◆ WHAT YOU SHOULD DO: Tally every line in the entries below that holds "subsp", then give only the total.

◆ DATA:
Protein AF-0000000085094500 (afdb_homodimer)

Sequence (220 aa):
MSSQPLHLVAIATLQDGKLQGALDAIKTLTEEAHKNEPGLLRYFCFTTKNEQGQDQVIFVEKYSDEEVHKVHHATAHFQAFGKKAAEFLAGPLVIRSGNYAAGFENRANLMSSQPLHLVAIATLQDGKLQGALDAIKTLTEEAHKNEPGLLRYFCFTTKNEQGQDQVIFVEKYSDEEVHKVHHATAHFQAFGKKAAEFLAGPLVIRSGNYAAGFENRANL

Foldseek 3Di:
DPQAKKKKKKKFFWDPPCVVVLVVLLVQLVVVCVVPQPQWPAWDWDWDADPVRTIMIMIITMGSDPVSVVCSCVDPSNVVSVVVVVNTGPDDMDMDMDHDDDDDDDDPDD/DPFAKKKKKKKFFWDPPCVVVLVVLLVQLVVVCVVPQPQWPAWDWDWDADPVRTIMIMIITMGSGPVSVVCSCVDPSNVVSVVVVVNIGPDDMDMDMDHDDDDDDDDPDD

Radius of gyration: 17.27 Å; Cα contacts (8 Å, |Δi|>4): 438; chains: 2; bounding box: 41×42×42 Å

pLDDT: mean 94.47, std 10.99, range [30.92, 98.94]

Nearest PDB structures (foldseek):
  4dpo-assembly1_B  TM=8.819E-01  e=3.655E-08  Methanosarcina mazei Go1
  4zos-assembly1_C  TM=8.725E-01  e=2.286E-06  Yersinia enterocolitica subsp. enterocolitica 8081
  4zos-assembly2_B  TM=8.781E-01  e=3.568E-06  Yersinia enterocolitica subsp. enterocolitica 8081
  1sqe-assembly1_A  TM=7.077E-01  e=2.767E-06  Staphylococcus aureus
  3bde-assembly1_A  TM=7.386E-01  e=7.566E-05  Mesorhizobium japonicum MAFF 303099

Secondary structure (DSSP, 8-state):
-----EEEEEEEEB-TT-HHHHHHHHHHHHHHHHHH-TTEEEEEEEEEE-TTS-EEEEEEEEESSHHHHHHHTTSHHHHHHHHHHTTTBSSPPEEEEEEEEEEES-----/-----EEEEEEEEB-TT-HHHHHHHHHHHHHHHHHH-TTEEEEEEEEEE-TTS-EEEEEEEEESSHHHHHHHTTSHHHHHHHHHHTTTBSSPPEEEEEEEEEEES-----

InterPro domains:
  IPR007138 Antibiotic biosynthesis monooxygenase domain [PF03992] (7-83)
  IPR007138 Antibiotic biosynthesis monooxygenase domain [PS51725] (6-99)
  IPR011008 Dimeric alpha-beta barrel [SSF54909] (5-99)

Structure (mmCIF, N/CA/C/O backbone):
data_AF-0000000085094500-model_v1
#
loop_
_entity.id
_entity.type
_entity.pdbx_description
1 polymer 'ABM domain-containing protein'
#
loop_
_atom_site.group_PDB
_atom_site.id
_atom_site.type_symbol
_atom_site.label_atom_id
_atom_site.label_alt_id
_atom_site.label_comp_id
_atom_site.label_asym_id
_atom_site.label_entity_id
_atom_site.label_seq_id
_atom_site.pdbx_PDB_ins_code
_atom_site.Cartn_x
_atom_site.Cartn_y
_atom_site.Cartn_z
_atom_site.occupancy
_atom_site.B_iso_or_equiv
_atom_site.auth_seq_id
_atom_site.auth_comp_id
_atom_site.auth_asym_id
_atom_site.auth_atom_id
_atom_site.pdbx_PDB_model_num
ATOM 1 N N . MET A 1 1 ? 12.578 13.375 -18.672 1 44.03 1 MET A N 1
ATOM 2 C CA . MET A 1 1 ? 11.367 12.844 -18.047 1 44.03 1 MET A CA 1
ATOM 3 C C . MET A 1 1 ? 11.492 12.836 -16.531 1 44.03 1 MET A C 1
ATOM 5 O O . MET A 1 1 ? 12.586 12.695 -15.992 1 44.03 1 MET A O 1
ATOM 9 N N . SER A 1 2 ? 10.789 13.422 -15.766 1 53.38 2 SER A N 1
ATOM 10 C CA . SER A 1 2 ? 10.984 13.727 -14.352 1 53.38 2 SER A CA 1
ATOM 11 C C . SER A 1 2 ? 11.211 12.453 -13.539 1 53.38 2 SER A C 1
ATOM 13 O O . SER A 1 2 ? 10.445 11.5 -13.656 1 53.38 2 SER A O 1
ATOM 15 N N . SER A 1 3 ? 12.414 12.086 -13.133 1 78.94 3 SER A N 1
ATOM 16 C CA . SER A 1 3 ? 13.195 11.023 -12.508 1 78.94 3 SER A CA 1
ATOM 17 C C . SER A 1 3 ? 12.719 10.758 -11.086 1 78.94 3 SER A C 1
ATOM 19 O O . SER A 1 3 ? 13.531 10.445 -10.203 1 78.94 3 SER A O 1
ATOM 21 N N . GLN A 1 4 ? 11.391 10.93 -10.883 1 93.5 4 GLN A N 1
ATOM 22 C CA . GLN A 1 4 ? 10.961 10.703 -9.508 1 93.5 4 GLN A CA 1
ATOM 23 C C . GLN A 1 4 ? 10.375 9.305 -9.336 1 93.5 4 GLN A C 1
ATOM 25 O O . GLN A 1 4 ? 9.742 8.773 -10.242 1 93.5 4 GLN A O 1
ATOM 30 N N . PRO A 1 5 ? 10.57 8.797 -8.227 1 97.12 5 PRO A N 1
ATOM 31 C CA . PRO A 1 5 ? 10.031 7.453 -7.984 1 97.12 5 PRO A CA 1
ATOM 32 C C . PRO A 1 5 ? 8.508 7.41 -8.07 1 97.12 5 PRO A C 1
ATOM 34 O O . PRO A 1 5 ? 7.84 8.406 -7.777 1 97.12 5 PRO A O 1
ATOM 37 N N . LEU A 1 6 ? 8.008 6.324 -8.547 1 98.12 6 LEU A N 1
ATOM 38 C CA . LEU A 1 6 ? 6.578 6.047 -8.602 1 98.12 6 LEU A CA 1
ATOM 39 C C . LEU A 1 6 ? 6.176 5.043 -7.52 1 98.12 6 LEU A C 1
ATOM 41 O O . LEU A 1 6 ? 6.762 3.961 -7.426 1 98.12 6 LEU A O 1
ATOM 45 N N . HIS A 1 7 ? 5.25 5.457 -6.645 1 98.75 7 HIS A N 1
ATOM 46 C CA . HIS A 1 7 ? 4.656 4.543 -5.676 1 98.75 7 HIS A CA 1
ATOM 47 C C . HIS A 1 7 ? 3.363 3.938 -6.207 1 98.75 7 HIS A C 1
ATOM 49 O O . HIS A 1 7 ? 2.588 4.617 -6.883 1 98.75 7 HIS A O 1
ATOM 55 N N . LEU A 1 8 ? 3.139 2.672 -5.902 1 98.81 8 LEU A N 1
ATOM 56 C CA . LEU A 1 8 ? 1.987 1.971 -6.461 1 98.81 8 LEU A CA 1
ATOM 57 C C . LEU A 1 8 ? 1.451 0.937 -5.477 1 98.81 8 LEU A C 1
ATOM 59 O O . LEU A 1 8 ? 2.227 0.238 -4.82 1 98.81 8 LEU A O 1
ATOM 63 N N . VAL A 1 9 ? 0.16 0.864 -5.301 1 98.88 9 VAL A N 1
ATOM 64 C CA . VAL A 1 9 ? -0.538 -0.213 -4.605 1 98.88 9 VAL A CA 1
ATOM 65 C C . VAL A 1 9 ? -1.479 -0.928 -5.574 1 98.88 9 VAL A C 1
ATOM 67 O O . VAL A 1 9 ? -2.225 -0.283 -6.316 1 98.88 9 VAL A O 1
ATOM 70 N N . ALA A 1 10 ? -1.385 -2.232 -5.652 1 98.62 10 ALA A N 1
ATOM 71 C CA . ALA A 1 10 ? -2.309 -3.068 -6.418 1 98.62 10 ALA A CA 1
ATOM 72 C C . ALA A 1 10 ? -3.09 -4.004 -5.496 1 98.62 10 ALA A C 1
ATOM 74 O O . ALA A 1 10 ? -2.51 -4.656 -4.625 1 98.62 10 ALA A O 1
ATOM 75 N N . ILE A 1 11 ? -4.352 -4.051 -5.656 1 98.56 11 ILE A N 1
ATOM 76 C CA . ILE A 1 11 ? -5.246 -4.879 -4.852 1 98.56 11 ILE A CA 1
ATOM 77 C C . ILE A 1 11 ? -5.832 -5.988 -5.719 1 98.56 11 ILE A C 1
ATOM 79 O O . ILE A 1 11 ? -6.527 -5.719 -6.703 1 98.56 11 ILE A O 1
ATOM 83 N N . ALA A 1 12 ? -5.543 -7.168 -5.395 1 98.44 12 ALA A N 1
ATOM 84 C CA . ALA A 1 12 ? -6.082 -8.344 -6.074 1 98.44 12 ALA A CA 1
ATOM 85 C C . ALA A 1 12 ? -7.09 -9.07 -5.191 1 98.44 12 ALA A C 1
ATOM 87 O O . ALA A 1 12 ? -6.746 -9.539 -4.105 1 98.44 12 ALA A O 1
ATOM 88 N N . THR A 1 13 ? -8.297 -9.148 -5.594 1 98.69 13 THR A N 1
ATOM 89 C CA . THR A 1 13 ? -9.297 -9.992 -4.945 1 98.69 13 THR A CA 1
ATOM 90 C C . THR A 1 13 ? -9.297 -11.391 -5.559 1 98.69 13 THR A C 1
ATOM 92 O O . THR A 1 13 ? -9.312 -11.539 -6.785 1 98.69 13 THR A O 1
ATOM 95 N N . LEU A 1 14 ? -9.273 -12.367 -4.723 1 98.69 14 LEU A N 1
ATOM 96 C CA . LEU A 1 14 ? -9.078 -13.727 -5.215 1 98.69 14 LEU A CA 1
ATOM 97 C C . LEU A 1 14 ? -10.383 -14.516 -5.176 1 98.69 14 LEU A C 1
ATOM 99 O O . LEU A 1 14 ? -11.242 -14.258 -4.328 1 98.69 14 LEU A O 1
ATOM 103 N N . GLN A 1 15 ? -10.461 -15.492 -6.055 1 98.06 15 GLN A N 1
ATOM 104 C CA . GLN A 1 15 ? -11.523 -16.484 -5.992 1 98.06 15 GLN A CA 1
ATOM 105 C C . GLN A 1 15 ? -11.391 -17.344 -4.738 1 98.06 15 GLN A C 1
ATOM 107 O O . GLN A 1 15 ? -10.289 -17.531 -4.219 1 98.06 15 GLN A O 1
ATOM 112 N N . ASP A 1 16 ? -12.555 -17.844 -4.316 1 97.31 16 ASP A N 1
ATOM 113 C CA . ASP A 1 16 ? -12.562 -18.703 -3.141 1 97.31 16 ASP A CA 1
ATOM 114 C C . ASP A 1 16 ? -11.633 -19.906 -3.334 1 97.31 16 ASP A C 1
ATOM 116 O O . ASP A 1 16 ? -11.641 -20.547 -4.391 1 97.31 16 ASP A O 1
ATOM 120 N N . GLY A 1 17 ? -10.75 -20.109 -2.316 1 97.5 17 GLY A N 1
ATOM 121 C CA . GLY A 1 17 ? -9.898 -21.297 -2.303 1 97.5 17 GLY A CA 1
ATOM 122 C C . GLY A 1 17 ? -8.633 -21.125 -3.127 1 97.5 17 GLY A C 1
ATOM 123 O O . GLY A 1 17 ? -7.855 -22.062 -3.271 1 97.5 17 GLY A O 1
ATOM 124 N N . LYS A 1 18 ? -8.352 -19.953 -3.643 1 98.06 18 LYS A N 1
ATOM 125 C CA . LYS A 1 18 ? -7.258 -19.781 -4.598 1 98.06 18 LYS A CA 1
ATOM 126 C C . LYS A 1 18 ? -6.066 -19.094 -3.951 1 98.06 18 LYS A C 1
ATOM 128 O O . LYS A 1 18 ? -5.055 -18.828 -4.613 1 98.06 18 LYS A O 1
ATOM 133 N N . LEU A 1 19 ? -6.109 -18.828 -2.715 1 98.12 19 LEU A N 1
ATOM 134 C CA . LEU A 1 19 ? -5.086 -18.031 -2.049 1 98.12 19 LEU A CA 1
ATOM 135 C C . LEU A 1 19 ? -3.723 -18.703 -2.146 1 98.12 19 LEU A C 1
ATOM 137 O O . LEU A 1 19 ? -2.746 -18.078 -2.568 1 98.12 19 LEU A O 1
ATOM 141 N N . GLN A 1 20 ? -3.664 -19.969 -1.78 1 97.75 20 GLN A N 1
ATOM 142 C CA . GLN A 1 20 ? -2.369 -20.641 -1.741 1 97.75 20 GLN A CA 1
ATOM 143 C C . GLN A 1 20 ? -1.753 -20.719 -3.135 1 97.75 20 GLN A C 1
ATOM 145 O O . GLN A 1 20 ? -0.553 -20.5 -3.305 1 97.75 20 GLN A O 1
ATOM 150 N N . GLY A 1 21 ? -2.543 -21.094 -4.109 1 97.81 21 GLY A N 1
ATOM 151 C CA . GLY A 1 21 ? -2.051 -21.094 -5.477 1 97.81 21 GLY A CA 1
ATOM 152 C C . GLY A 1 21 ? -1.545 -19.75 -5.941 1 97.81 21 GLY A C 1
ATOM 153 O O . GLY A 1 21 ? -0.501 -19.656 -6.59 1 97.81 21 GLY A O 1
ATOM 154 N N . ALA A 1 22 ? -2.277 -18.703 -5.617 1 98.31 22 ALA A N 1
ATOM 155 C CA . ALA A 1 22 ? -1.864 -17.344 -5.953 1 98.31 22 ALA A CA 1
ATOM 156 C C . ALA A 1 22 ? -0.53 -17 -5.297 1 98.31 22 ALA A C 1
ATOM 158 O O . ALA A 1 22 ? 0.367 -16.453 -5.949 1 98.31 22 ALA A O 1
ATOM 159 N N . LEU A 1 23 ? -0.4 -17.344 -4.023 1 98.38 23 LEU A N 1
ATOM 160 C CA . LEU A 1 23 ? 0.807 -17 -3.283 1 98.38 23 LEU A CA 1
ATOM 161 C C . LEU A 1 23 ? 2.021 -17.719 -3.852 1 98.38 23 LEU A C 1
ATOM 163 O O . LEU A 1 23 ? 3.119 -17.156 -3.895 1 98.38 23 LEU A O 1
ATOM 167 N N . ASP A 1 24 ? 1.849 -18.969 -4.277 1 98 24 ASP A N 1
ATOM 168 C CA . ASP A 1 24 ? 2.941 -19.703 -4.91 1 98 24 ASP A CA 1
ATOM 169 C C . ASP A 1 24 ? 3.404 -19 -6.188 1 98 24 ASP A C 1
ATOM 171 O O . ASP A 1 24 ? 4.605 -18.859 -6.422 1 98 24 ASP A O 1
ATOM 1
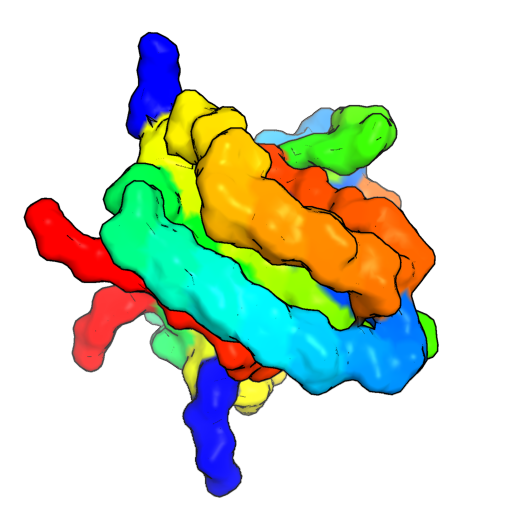75 N N . ALA A 1 25 ? 2.457 -18.609 -6.965 1 97.94 25 ALA A N 1
ATOM 176 C CA . ALA A 1 25 ? 2.775 -17.891 -8.203 1 97.94 25 ALA A CA 1
ATOM 177 C C . ALA A 1 25 ? 3.426 -16.547 -7.91 1 97.94 25 ALA A C 1
ATOM 179 O O . ALA A 1 25 ? 4.367 -16.141 -8.594 1 97.94 25 ALA A O 1
ATOM 180 N N . ILE A 1 26 ? 2.996 -15.828 -6.926 1 98.44 26 ILE A N 1
ATOM 181 C CA . ILE A 1 26 ? 3.498 -14.508 -6.551 1 98.44 26 ILE A CA 1
ATOM 182 C C . ILE A 1 26 ? 4.934 -14.625 -6.047 1 98.44 26 ILE A C 1
ATOM 184 O O . ILE A 1 26 ? 5.773 -13.773 -6.336 1 98.44 26 ILE A O 1
ATOM 188 N N . LYS A 1 27 ? 5.141 -15.664 -5.277 1 98.31 27 LYS A N 1
ATOM 189 C CA . LYS A 1 27 ? 6.504 -15.883 -4.805 1 98.31 27 LYS A CA 1
ATOM 190 C C . LYS A 1 27 ? 7.48 -15.992 -5.973 1 98.31 27 LYS A C 1
ATOM 192 O O . LYS A 1 27 ? 8.539 -15.367 -5.961 1 98.31 27 LYS A O 1
ATOM 197 N N . THR A 1 28 ? 7.145 -16.766 -6.949 1 97.94 28 THR A N 1
ATOM 198 C CA . THR A 1 28 ? 7.973 -16.891 -8.141 1 97.94 28 THR A CA 1
ATOM 199 C C . THR A 1 28 ? 8.133 -15.547 -8.844 1 97.94 28 THR A C 1
ATOM 201 O O . THR A 1 28 ? 9.242 -15.164 -9.219 1 97.94 28 THR A O 1
ATOM 204 N N . LEU A 1 29 ? 7.086 -14.797 -9 1 98.19 29 LEU A N 1
ATOM 205 C CA . LEU A 1 29 ? 7.094 -13.492 -9.648 1 98.19 29 LEU A CA 1
ATOM 206 C C . LEU A 1 29 ? 8.047 -12.539 -8.938 1 98.19 29 LEU A C 1
ATOM 208 O O . LEU A 1 29 ? 8.883 -11.898 -9.578 1 98.19 29 LEU A O 1
ATOM 212 N N . THR A 1 30 ? 7.875 -12.445 -7.637 1 98.25 30 THR A N 1
ATOM 213 C CA . THR A 1 30 ? 8.648 -11.469 -6.879 1 98.25 30 THR A CA 1
ATOM 214 C C . THR A 1 30 ? 10.133 -11.828 -6.879 1 98.25 30 THR A C 1
ATOM 216 O O . THR A 1 30 ? 10.992 -10.953 -6.898 1 98.25 30 THR A O 1
ATOM 219 N N . GLU A 1 31 ? 10.469 -13.109 -6.82 1 97.88 31 GLU A N 1
ATOM 220 C CA . GLU A 1 31 ? 11.859 -13.555 -6.902 1 97.88 31 GLU A CA 1
ATOM 221 C C . GLU A 1 31 ? 12.484 -13.18 -8.242 1 97.88 31 GLU A C 1
ATOM 223 O O . GLU A 1 31 ? 13.602 -12.656 -8.289 1 97.88 31 GLU A O 1
ATOM 228 N N . GLU A 1 32 ? 11.797 -13.406 -9.305 1 98 32 GLU A N 1
ATOM 229 C CA . GLU A 1 32 ? 12.289 -13.062 -10.633 1 98 32 GLU A CA 1
ATOM 230 C C . GLU A 1 32 ? 12.422 -11.555 -10.797 1 98 32 GLU A C 1
ATOM 232 O O . GLU A 1 32 ? 13.391 -11.078 -11.406 1 98 32 GLU A O 1
ATOM 237 N N . ALA A 1 33 ? 11.406 -10.781 -10.328 1 97.56 33 ALA A N 1
ATOM 238 C CA . ALA A 1 33 ? 11.469 -9.32 -10.398 1 97.56 33 ALA A CA 1
ATOM 239 C C . ALA A 1 33 ? 12.672 -8.789 -9.633 1 97.56 33 ALA A C 1
ATOM 241 O O . ALA A 1 33 ? 13.344 -7.863 -10.086 1 97.56 33 ALA A O 1
ATOM 242 N N . HIS A 1 34 ? 12.883 -9.367 -8.484 1 97.25 34 HIS A N 1
ATOM 243 C CA . HIS A 1 34 ? 14.023 -8.945 -7.672 1 97.25 34 HIS A CA 1
ATOM 244 C C . HIS A 1 34 ? 15.336 -9.172 -8.406 1 97.25 34 HIS A C 1
ATOM 246 O O . HIS A 1 34 ? 16.234 -8.32 -8.367 1 97.25 34 HIS A O 1
ATOM 252 N N . LYS A 1 35 ? 15.445 -10.219 -9.109 1 96.44 35 LYS A N 1
ATOM 253 C CA . LYS A 1 35 ? 16.672 -10.602 -9.797 1 96.44 35 LYS A CA 1
ATOM 254 C C . LYS A 1 35 ? 16.859 -9.781 -11.07 1 96.44 35 LYS A C 1
ATOM 256 O O . LYS A 1 35 ? 17.984 -9.43 -11.422 1 96.44 35 LYS A O 1
ATOM 261 N N . ASN A 1 36 ? 15.781 -9.406 -11.711 1 96.62 36 ASN A N 1
ATOM 262 C CA . ASN A 1 36 ? 15.922 -9 -13.102 1 96.62 36 ASN A CA 1
ATOM 263 C C . ASN A 1 36 ? 15.492 -7.555 -13.32 1 96.62 36 ASN A C 1
ATOM 265 O O . ASN A 1 36 ? 15.656 -7.008 -14.414 1 96.62 36 ASN A O 1
ATOM 269 N N . GLU A 1 37 ? 14.953 -6.906 -12.305 1 96.88 37 GLU A N 1
ATOM 270 C CA . GLU A 1 37 ? 14.438 -5.547 -12.461 1 96.88 37 GLU A CA 1
ATOM 271 C C . GLU A 1 37 ? 15.062 -4.605 -11.43 1 96.88 37 GLU A C 1
ATOM 273 O O . GLU A 1 37 ? 14.422 -4.258 -10.438 1 96.88 37 GLU A O 1
ATOM 278 N N . PRO A 1 38 ? 16.203 -4.062 -11.727 1 95.5 38 PRO A N 1
ATOM 279 C CA . PRO A 1 38 ? 16.922 -3.244 -10.734 1 95.5 38 PRO A CA 1
ATOM 280 C C . PRO A 1 38 ? 16.188 -1.941 -10.422 1 95.5 38 PRO A C 1
ATOM 282 O O . PRO A 1 38 ? 16.375 -1.367 -9.344 1 95.5 38 PRO A O 1
ATOM 285 N N . GLY A 1 39 ? 15.312 -1.436 -11.328 1 96 39 GLY A N 1
ATOM 286 C CA . GLY A 1 39 ? 14.594 -0.194 -11.094 1 96 39 GLY A CA 1
ATOM 287 C C . GLY A 1 39 ? 13.359 -0.372 -10.227 1 96 39 GLY A C 1
ATOM 288 O O . GLY A 1 39 ? 12.688 0.603 -9.891 1 96 39 GLY A O 1
ATOM 289 N N . LEU A 1 40 ? 13.039 -1.64 -9.977 1 97.12 40 LEU A N 1
ATOM 290 C CA . LEU A 1 40 ? 11.992 -1.956 -9.016 1 97.12 40 LEU A CA 1
ATOM 291 C C . LEU A 1 40 ? 12.531 -1.938 -7.59 1 97.12 40 LEU A C 1
ATOM 293 O O . LEU A 1 40 ? 13.219 -2.873 -7.172 1 97.12 40 LEU A O 1
ATOM 297 N N . LEU A 1 41 ? 12.203 -0.915 -6.836 1 97.12 41 LEU A N 1
ATOM 298 C CA . LEU A 1 41 ? 12.859 -0.613 -5.57 1 97.12 41 LEU A CA 1
ATOM 299 C C . LEU A 1 41 ? 12.109 -1.25 -4.402 1 97.12 41 LEU A C 1
ATOM 301 O O . LEU A 1 41 ? 12.68 -1.436 -3.324 1 97.12 41 LEU A O 1
ATOM 305 N N . ARG A 1 42 ? 10.906 -1.512 -4.566 1 98.5 42 ARG A N 1
ATOM 306 C CA . ARG A 1 42 ? 10.008 -2.186 -3.633 1 98.5 42 ARG A CA 1
ATOM 307 C C . ARG A 1 42 ? 8.969 -3.023 -4.375 1 98.5 42 ARG A C 1
ATOM 309 O O . ARG A 1 42 ? 8.391 -2.568 -5.359 1 98.5 42 ARG A O 1
ATOM 316 N N . TYR A 1 43 ? 8.859 -4.211 -3.945 1 98.5 43 TYR A N 1
ATOM 317 C CA . TYR A 1 43 ? 7.887 -5.109 -4.559 1 98.5 43 TYR A CA 1
ATOM 318 C C . TYR A 1 43 ? 7.523 -6.246 -3.611 1 98.5 43 TYR A C 1
ATOM 320 O O . TYR A 1 43 ? 8.078 -7.348 -3.713 1 98.5 43 TYR A O 1
ATOM 328 N N . PHE A 1 44 ? 6.547 -5.961 -2.725 1 98.75 44 PHE A N 1
ATOM 329 C CA . PHE A 1 44 ? 6.094 -7 -1.809 1 98.75 44 PHE A CA 1
ATOM 330 C C . PHE A 1 44 ? 4.574 -6.996 -1.695 1 98.75 44 PHE A C 1
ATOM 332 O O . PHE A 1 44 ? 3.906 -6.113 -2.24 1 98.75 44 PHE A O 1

◆ TASK ANSWER: 2